Heath characterized the undergraduate library at Texas as an anachronism.  When undergraduate libraries came into vogue, postwar, post-Sputnik enrollments brought increased student bodies at both the undergraduate and graduate levels.  Collections expanded rapidly as well.  Undergraduates pursued a core curriculum, predominantly the “Western canon.”  The “main” library often maintained closed stacks.  The need to page books from the closed collections for undergraduates was a burden for staff.  The confluence of these factors led to the creation of undergraduate libraries with specially built collections and dedicated staffing.  In an environment when books were the predominant form of information access, duplicate holdings for undergraduates made sense.  Heath links the social change introduced in the late 1960s and early ’70s by the Vietnam War and the Civil Rights movement with the changes in the curriculum but ascribes the progressively diminishing relevance of the undergraduate library to the new modes of service and the new environment being created by modern librarians.  Large, open-stack collections, OPACs, and electronic access all offered new approaches to learning and discovery.  Boundaries blurred between teaching, academic computing, and the library as course management systems matured.  Opportunities for partnerships with IT, the Writing Center, and the School of Information promised to provide students with a synergistic experience.

Student behaviors suggested a different sort of program for the Flawn Center.  Texas’s LibQual results informed the administration that students valued extended hours for study, but not the Flawn Center’s information access or mediated services.  Students have been strongly supportive of the change, and use of both Flawn and Perry Casteneda remains high. 

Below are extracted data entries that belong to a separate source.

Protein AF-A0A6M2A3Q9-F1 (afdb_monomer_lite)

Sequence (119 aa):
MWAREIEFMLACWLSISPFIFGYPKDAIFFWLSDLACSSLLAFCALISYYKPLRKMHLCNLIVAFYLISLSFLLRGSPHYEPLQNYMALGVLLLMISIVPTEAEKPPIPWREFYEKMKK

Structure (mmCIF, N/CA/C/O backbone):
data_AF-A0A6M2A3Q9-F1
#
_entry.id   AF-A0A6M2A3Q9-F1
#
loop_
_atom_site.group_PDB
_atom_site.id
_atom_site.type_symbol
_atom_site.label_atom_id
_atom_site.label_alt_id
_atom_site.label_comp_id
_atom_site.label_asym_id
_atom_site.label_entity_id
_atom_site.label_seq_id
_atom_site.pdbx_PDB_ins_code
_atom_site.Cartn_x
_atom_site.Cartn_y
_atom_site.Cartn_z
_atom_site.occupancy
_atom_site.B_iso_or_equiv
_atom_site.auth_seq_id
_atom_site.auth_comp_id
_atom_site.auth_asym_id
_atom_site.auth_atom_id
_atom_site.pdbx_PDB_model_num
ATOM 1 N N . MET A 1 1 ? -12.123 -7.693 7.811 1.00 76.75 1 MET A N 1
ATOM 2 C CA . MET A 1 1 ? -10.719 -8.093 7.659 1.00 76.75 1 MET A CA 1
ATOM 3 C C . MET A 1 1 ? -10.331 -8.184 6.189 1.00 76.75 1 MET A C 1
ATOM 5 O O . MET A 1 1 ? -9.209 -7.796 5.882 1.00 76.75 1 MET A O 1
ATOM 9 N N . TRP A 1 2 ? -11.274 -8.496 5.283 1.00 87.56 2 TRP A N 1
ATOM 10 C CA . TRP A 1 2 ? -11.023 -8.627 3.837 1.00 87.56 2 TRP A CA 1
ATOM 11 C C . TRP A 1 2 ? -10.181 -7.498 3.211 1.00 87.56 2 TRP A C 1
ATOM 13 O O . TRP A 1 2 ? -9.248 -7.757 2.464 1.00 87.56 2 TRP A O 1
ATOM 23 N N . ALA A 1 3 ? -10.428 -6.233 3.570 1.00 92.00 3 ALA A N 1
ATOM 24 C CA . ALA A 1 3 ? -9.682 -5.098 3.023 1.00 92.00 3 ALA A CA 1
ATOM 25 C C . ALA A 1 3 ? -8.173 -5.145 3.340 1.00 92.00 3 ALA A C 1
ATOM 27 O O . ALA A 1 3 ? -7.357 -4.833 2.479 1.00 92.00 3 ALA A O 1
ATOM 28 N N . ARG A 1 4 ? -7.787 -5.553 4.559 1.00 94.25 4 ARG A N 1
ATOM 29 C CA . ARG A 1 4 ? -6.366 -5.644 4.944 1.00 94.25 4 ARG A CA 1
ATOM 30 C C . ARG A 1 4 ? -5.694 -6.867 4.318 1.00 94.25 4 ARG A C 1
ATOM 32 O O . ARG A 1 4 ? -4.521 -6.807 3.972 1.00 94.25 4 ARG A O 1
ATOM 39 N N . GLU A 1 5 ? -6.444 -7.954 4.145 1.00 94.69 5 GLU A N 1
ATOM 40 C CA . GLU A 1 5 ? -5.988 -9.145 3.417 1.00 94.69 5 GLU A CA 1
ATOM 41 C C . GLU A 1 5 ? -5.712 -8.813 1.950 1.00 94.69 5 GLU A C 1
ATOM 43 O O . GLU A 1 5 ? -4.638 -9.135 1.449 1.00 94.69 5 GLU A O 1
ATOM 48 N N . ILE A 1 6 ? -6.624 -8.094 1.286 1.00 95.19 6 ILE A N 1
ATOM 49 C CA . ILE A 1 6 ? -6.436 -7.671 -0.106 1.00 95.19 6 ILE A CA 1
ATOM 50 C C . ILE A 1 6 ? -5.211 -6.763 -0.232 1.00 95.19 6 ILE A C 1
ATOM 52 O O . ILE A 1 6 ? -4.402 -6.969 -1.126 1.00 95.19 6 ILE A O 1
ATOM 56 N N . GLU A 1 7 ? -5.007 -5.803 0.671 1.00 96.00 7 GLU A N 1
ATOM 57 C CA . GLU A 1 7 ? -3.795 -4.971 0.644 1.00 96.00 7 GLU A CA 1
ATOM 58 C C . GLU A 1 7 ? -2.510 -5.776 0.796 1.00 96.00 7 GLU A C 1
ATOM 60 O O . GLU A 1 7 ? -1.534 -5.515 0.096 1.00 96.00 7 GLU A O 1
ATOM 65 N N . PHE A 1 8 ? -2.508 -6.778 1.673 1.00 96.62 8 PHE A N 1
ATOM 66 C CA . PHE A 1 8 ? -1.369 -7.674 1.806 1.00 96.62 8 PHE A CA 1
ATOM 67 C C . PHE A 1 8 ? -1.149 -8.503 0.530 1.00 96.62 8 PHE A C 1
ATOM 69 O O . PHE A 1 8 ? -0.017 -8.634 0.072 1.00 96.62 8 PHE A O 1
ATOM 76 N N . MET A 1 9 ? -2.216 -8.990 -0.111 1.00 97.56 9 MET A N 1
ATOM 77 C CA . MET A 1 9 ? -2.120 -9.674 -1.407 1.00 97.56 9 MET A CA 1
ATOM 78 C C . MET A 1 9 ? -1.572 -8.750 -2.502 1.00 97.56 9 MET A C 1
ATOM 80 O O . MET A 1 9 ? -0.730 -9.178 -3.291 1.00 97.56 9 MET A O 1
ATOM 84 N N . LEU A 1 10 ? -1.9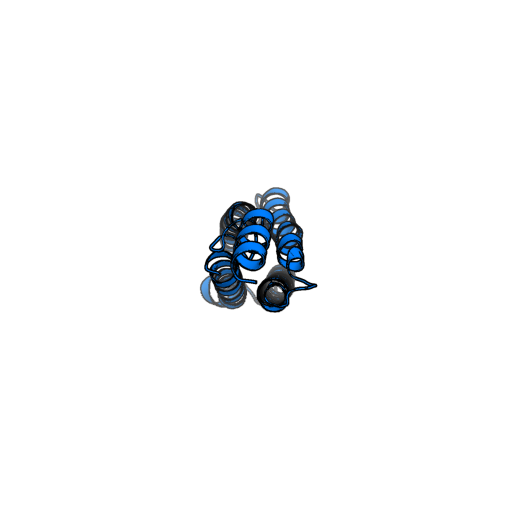91 -7.480 -2.528 1.00 97.25 10 LEU A N 1
ATOM 85 C CA . LEU A 1 10 ? -1.449 -6.468 -3.439 1.00 97.25 10 LEU A CA 1
ATOM 86 C C . LEU A 1 10 ? 0.033 -6.179 -3.144 1.00 97.25 10 LEU A C 1
ATOM 88 O O . LEU A 1 10 ? 0.799 -5.946 -4.077 1.00 97.25 10 LEU A O 1
ATOM 92 N N . ALA A 1 11 ? 0.463 -6.255 -1.880 1.00 97.44 11 ALA A N 1
ATOM 93 C CA . ALA A 1 11 ? 1.873 -6.134 -1.505 1.00 97.44 11 ALA A CA 1
ATOM 94 C C . ALA A 1 11 ? 2.697 -7.299 -2.059 1.00 97.44 11 ALA A C 1
ATOM 96 O O . ALA A 1 11 ? 3.748 -7.083 -2.663 1.00 97.44 11 ALA A O 1
ATOM 97 N N . CYS A 1 12 ? 2.198 -8.528 -1.903 1.00 97.50 12 CYS A N 1
ATOM 98 C CA . CYS A 1 12 ? 2.821 -9.712 -2.486 1.00 97.50 12 CYS A CA 1
ATOM 99 C C . CYS A 1 12 ? 2.882 -9.617 -4.014 1.00 97.50 12 CYS A C 1
ATOM 101 O O . CYS A 1 12 ? 3.924 -9.899 -4.600 1.00 97.50 12 CYS A O 1
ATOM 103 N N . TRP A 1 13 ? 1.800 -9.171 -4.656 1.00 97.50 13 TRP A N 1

It was useful to compare the Texas situation to our own.  Many of the reasons for elimination of the undergraduate library as a separate facility exist here at Cornell.  Two years ago we ceased buying many of the duplicates shelved in Uris, because the expense of maintaining that collection was no longer justified by use patterns.  Undergraduates pursue a much more varied and advanced course of study, necessitating earlier and deeper encounters with the published literature.  The students’ embracing of electronic access and the Library’s innovative online services have encouraged the Library to think about how to move beyond the traditional library to best meet the needs of the Cornell community.  Unlike the Flawn Center, located several minutes’ walk away from the main library, Uris is immediately adjacent to Cornell’s largest concentration of library holdings and staff.  And the Flawn is a typical postmodern concrete structure, not its university’s most distinctive and distinguished building, as Uris Library is.  Consequently, we have different opportunities and different considerations.  The contribution of the University of Texas, however, is to highlight the benefits of collaboration, the rethinking of the location of physical collections in the electronic age, and the flexible reassignment of staff to meet changing trends in library use.  As we continue to evaluate the best opportunities for Uris, the changes under way at Texas are worth examining more closely. 

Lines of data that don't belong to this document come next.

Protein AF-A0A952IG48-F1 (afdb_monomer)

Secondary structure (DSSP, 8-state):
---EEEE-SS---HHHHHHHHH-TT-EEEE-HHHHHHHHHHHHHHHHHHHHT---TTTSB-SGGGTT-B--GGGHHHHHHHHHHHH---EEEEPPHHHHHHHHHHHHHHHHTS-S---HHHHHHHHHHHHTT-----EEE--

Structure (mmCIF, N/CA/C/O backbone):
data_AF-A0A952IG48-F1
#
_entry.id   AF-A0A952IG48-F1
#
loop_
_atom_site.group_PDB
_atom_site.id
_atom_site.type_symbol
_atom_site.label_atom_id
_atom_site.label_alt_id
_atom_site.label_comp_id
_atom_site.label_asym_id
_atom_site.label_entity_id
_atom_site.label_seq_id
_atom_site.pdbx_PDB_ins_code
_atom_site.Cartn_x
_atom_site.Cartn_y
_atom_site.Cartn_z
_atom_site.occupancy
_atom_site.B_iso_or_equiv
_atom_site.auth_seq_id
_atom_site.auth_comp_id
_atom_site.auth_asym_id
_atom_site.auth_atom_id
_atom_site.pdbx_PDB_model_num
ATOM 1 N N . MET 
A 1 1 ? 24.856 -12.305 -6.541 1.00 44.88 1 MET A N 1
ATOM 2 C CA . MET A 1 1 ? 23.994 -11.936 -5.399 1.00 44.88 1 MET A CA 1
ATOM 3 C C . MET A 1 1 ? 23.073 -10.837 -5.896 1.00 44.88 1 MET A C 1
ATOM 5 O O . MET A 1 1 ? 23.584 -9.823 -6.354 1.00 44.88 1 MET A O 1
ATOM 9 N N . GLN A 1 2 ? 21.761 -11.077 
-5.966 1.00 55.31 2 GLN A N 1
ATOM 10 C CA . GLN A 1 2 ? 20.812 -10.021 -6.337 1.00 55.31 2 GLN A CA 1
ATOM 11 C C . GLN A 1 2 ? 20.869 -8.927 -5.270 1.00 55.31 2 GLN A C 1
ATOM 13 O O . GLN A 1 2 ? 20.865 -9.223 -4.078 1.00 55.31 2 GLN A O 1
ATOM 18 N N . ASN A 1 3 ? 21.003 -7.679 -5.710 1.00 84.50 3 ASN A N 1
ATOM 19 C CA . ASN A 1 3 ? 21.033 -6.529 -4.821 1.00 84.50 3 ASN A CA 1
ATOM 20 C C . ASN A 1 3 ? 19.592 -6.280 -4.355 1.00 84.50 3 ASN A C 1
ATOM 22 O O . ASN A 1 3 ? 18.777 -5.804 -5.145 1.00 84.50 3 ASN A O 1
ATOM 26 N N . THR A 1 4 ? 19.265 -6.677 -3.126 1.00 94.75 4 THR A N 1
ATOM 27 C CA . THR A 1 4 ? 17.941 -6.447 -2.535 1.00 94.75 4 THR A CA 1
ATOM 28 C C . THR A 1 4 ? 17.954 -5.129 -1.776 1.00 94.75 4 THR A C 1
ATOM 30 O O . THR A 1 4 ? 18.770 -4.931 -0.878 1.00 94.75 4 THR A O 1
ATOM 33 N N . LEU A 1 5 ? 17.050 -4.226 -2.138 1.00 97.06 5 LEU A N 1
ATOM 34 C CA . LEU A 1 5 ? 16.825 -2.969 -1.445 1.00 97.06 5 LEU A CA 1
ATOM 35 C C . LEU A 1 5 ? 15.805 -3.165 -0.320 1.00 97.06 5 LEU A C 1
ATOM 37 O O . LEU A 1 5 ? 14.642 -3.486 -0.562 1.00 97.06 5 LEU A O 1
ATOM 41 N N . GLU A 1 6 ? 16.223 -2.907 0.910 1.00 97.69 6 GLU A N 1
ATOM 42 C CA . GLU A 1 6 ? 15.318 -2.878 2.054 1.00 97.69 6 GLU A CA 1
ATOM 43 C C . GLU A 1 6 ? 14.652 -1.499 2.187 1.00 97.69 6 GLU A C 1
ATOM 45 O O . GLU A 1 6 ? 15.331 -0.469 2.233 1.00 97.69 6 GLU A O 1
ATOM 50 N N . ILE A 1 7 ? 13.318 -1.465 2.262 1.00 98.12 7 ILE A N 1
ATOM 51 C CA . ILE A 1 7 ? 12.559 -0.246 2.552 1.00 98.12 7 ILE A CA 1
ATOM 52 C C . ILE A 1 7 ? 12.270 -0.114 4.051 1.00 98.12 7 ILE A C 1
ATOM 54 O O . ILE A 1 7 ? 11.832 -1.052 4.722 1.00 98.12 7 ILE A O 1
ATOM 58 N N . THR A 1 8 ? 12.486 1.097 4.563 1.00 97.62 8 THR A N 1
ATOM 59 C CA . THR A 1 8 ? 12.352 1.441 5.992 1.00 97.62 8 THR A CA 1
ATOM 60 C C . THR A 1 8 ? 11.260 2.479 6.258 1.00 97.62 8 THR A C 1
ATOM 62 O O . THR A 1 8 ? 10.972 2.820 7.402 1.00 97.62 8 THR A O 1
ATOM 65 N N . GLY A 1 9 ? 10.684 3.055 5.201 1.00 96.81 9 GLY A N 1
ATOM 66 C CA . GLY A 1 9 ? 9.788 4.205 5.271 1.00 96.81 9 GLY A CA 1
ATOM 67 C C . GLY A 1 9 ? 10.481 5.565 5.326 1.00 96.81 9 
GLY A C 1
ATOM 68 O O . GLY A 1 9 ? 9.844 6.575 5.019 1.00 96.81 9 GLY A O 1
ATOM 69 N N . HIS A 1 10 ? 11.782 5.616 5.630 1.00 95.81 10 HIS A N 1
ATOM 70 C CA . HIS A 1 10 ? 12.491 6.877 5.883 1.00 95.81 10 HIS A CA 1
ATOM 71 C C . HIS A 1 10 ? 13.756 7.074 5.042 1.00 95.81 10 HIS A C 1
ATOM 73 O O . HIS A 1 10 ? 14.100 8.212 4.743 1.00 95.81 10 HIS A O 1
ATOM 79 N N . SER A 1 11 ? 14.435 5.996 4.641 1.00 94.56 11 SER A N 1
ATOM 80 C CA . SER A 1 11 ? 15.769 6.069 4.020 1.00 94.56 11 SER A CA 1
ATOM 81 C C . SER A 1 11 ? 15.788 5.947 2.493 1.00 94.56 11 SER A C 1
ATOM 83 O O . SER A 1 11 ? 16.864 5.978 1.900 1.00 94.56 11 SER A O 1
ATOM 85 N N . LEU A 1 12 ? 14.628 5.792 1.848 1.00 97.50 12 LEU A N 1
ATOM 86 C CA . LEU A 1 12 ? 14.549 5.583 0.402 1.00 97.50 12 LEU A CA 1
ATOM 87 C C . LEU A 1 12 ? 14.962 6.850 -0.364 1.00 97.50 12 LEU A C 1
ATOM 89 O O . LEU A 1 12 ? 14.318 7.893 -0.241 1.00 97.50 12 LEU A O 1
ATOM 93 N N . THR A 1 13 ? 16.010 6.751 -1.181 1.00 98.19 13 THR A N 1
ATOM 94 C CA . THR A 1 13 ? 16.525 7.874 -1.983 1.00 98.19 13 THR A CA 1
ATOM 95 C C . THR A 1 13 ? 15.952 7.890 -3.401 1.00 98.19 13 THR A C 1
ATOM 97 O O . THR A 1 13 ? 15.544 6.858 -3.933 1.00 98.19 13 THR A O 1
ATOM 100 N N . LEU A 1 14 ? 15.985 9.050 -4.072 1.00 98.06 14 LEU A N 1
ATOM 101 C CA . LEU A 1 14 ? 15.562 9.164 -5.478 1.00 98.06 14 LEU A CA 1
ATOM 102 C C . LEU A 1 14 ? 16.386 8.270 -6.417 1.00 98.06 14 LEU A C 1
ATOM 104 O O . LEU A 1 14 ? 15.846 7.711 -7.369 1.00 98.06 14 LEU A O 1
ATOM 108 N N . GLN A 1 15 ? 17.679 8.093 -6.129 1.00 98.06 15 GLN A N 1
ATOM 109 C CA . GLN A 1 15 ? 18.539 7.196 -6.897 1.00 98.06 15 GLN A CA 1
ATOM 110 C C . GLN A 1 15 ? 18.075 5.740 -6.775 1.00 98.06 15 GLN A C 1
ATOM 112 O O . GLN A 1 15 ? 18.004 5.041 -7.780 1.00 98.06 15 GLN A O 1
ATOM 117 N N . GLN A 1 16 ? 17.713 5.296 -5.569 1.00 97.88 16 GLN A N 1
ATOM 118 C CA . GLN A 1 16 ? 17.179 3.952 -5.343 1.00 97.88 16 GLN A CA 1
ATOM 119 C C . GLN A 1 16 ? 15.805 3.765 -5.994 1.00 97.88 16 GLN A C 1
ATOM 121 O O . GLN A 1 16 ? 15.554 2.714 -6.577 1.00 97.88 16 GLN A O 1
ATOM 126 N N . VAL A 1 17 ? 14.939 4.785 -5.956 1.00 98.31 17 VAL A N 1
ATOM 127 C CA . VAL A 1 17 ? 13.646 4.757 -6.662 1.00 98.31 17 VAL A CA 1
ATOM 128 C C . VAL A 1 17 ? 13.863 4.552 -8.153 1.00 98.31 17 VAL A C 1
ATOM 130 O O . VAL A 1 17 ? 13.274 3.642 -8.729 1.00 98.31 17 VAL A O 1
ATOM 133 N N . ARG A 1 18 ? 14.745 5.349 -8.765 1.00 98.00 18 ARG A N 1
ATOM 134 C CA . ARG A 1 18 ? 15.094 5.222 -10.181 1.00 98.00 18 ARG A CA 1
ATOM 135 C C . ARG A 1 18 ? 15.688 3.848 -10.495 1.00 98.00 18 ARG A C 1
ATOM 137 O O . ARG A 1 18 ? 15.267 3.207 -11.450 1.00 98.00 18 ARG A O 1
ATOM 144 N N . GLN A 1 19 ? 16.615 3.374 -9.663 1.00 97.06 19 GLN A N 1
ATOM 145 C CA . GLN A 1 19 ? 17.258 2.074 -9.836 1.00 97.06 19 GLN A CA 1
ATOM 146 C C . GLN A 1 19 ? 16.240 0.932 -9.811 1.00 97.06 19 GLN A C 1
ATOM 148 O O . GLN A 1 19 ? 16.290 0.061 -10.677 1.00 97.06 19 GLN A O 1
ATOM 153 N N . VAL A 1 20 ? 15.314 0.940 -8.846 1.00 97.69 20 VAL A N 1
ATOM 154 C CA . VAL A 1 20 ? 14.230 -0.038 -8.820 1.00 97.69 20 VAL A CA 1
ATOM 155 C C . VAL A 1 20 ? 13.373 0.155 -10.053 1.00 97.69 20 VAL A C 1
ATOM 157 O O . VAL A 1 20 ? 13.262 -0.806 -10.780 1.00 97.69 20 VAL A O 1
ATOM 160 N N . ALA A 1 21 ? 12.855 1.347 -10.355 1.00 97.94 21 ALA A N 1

Planning for Uris’s renovation is simmering now as we seek the endorsement of the university and the sponsorship of donors to enhance it aesthetically and functionally.  Preliminary plans call for a restoration of the Dean Room, with its original carrels refinished and other nods to its historic character, but with the addition of group studies in the Willis Room and North Alcove; comfortable soft seating in front of the fireplace, warmed by a gas log; and updated wiring and infrastructure.  The Council of Librarians discussed the future of Uris at its November meeting, coming up with many creative ideas.  I hope that in a few years Uris will be a model for other libraries to follow and that it will continue its role as a cherished place of learning for Cornellians.